Hayslip John W, Simpson Kit N
Markey Cancer Center, University of Kentucky, Lexington, KY 40536, USA.
Clin Lymphoma Myeloma. 2008 Jun;8(3):166-70. doi: 10.3816/CLM.2008.n.020.
A recent Intergroup trial showed that receiving adjuvant rituximab after having a second remission from follicular lymphoma (FL) improved progression-free and overall survival (OS). The current study was conducted to determine the incremental cost-effectiveness ratio of this strategy in the United States.

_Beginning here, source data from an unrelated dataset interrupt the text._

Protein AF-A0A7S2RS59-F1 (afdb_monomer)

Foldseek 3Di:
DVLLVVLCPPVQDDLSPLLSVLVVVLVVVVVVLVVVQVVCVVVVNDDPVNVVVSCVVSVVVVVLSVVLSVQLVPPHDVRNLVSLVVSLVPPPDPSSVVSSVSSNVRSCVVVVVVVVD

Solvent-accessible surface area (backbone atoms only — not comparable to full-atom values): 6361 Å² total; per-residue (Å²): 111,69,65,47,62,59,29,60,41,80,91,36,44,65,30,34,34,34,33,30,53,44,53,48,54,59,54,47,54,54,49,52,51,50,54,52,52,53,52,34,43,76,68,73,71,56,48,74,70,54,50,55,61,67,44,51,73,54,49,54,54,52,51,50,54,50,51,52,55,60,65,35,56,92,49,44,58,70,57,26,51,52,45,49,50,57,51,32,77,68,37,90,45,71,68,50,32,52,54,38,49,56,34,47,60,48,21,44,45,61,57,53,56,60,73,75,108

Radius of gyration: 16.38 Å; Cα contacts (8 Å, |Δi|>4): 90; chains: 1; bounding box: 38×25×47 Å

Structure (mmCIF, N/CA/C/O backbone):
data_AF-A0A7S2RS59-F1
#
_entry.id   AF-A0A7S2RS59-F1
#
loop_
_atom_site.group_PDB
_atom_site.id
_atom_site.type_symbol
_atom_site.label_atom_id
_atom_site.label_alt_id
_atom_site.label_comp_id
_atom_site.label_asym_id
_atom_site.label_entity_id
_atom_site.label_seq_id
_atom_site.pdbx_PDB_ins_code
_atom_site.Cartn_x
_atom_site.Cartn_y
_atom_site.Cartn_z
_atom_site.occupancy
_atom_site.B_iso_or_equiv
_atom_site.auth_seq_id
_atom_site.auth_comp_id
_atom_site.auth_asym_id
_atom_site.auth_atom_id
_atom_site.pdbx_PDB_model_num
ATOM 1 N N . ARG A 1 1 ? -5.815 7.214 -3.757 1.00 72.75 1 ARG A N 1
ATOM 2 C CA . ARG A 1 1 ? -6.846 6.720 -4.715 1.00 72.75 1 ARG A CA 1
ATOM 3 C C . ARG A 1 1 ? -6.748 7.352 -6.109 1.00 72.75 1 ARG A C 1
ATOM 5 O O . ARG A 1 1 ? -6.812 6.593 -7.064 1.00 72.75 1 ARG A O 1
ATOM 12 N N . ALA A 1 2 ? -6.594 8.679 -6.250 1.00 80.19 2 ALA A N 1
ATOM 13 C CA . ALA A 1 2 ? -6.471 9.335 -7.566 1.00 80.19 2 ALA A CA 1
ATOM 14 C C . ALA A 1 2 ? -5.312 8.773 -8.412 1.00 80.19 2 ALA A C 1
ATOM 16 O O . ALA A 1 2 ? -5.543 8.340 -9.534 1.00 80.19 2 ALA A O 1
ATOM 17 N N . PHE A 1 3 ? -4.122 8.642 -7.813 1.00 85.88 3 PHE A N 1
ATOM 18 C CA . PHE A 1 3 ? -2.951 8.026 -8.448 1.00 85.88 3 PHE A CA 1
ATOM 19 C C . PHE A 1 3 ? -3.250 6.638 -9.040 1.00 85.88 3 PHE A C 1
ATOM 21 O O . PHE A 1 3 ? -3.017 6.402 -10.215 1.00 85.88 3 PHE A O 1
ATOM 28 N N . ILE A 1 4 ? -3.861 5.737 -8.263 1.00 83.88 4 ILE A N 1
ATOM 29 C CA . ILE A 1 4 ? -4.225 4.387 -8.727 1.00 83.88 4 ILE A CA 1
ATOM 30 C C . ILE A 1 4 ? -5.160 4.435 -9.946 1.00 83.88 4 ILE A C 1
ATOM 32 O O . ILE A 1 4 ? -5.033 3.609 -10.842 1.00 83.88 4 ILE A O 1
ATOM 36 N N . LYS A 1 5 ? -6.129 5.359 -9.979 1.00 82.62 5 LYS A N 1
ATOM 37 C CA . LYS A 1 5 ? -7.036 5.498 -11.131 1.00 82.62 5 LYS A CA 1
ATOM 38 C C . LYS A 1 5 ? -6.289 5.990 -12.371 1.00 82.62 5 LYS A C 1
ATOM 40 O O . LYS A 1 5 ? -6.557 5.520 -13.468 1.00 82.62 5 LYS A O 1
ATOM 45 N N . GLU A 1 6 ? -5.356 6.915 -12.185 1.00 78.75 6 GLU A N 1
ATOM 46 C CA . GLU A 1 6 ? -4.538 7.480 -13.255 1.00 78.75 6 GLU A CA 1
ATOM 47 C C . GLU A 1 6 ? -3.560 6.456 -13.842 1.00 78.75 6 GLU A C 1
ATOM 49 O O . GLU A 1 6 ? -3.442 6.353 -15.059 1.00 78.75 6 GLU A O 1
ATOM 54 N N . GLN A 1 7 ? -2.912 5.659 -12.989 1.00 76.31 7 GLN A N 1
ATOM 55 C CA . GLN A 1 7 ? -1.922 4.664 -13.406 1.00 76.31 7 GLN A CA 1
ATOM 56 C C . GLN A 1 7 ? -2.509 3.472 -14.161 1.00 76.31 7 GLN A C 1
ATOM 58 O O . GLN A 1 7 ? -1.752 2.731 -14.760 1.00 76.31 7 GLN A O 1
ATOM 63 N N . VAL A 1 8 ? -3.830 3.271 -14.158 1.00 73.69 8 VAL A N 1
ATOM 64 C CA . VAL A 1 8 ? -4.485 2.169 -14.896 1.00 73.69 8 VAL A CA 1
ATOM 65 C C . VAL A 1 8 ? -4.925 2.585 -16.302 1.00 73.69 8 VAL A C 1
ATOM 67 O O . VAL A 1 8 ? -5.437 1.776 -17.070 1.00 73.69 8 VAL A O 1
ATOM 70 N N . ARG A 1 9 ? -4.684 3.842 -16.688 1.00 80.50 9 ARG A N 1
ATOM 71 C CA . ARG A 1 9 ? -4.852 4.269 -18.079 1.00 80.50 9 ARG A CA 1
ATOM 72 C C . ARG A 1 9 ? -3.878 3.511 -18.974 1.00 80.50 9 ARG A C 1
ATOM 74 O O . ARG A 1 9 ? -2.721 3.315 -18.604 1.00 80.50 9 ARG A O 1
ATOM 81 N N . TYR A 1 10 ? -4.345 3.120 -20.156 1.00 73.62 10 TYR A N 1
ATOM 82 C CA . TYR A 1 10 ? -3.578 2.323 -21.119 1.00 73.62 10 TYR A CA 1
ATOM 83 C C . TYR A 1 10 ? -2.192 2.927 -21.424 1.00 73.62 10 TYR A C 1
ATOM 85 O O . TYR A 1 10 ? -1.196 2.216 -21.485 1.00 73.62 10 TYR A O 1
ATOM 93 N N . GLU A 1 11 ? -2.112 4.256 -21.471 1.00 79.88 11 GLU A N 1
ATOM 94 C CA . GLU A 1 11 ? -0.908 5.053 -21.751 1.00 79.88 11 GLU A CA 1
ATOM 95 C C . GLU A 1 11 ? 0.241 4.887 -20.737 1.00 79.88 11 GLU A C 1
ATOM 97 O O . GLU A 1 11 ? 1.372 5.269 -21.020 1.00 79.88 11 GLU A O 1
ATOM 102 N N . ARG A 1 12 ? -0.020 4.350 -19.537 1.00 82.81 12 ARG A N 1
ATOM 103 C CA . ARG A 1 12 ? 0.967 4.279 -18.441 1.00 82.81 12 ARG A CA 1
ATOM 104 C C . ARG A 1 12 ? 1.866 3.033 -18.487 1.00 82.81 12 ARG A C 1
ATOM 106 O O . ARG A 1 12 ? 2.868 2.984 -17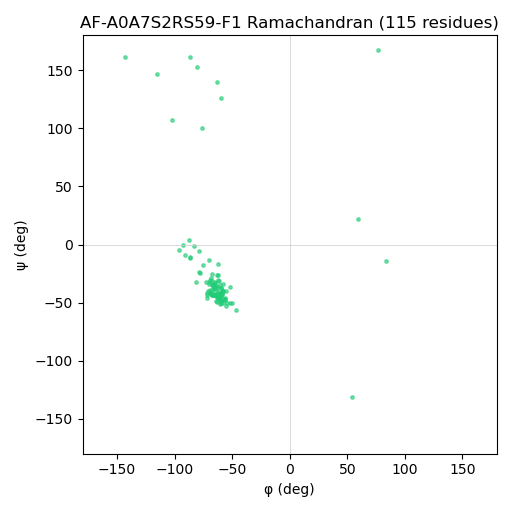.777 1.00 82.81 12 ARG A O 1
ATOM 113 N N . GLY A 1 13 ? 1.543 2.058 -19.338 1.00 87.44 13 GLY A N 1
ATOM 114 C CA . GLY A 1 13 ? 2.323 0.831 -19.524 1.00 87.44 13 GLY A CA 1
ATOM 115 C C . GLY A 1 13 ? 2.155 -0.218 -18.412 1.00 87.44 13 GLY A C 1
ATOM 116 O O . GLY A 1 13 ? 1.623 0.045 -17.332 1.00 87.44 13 GLY A O 1
ATOM 117 N N . MET A 1 14 ? 2.635 -1.438 -18.680 1.00 90.31 14 MET A N 1
ATOM 118 C CA . MET A 1 14 ? 2.367 -2.621 -17.843 1.00 90.31 14 MET A CA 1
ATOM 119 C C . MET A 1 14 ? 2.971 -2.538 -16.433 1.00 90.31 14 MET A C 1
ATOM 121 O O . MET A 1 14 ? 2.330 -2.943 -15.466 1.00 90.31 14 MET A O 1
ATOM 125 N N . VAL A 1 15 ? 4.168 -1.959 -16.291 1.00 93.25 15 VAL A N 1
ATOM 126 C CA . VAL A 1 15 ? 4.825 -1.763 -14.983 1.00 93.25 15 VAL A CA 1
ATOM 127 C C . VAL A 1 15 ? 3.983 -0.863 -14.071 1.00 93.25 15 VAL A C 1
ATOM 129 O O . VAL A 1 15 ? 3.762 -1.178 -12.901 1.00 93.25 15 VAL A O 1
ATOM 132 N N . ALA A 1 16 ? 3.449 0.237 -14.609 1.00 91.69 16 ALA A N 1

We constructed a transition state model to estimate the incremental cost-effectiveness ratio of extended adjuvant rituximab for 2 years for patients having a second FL remission. Event-free and OS rates were estimated from the recently published Intergroup trial. These were adjusted to reflect the contribution of non-cancer-specific mortality for patients aged 65-70 years, a more commonly affected age group than in the Intergroup trial, which had a median age of 54 years. Previously reported quality of life and cost estimates were obtained from peer-reviewed sources.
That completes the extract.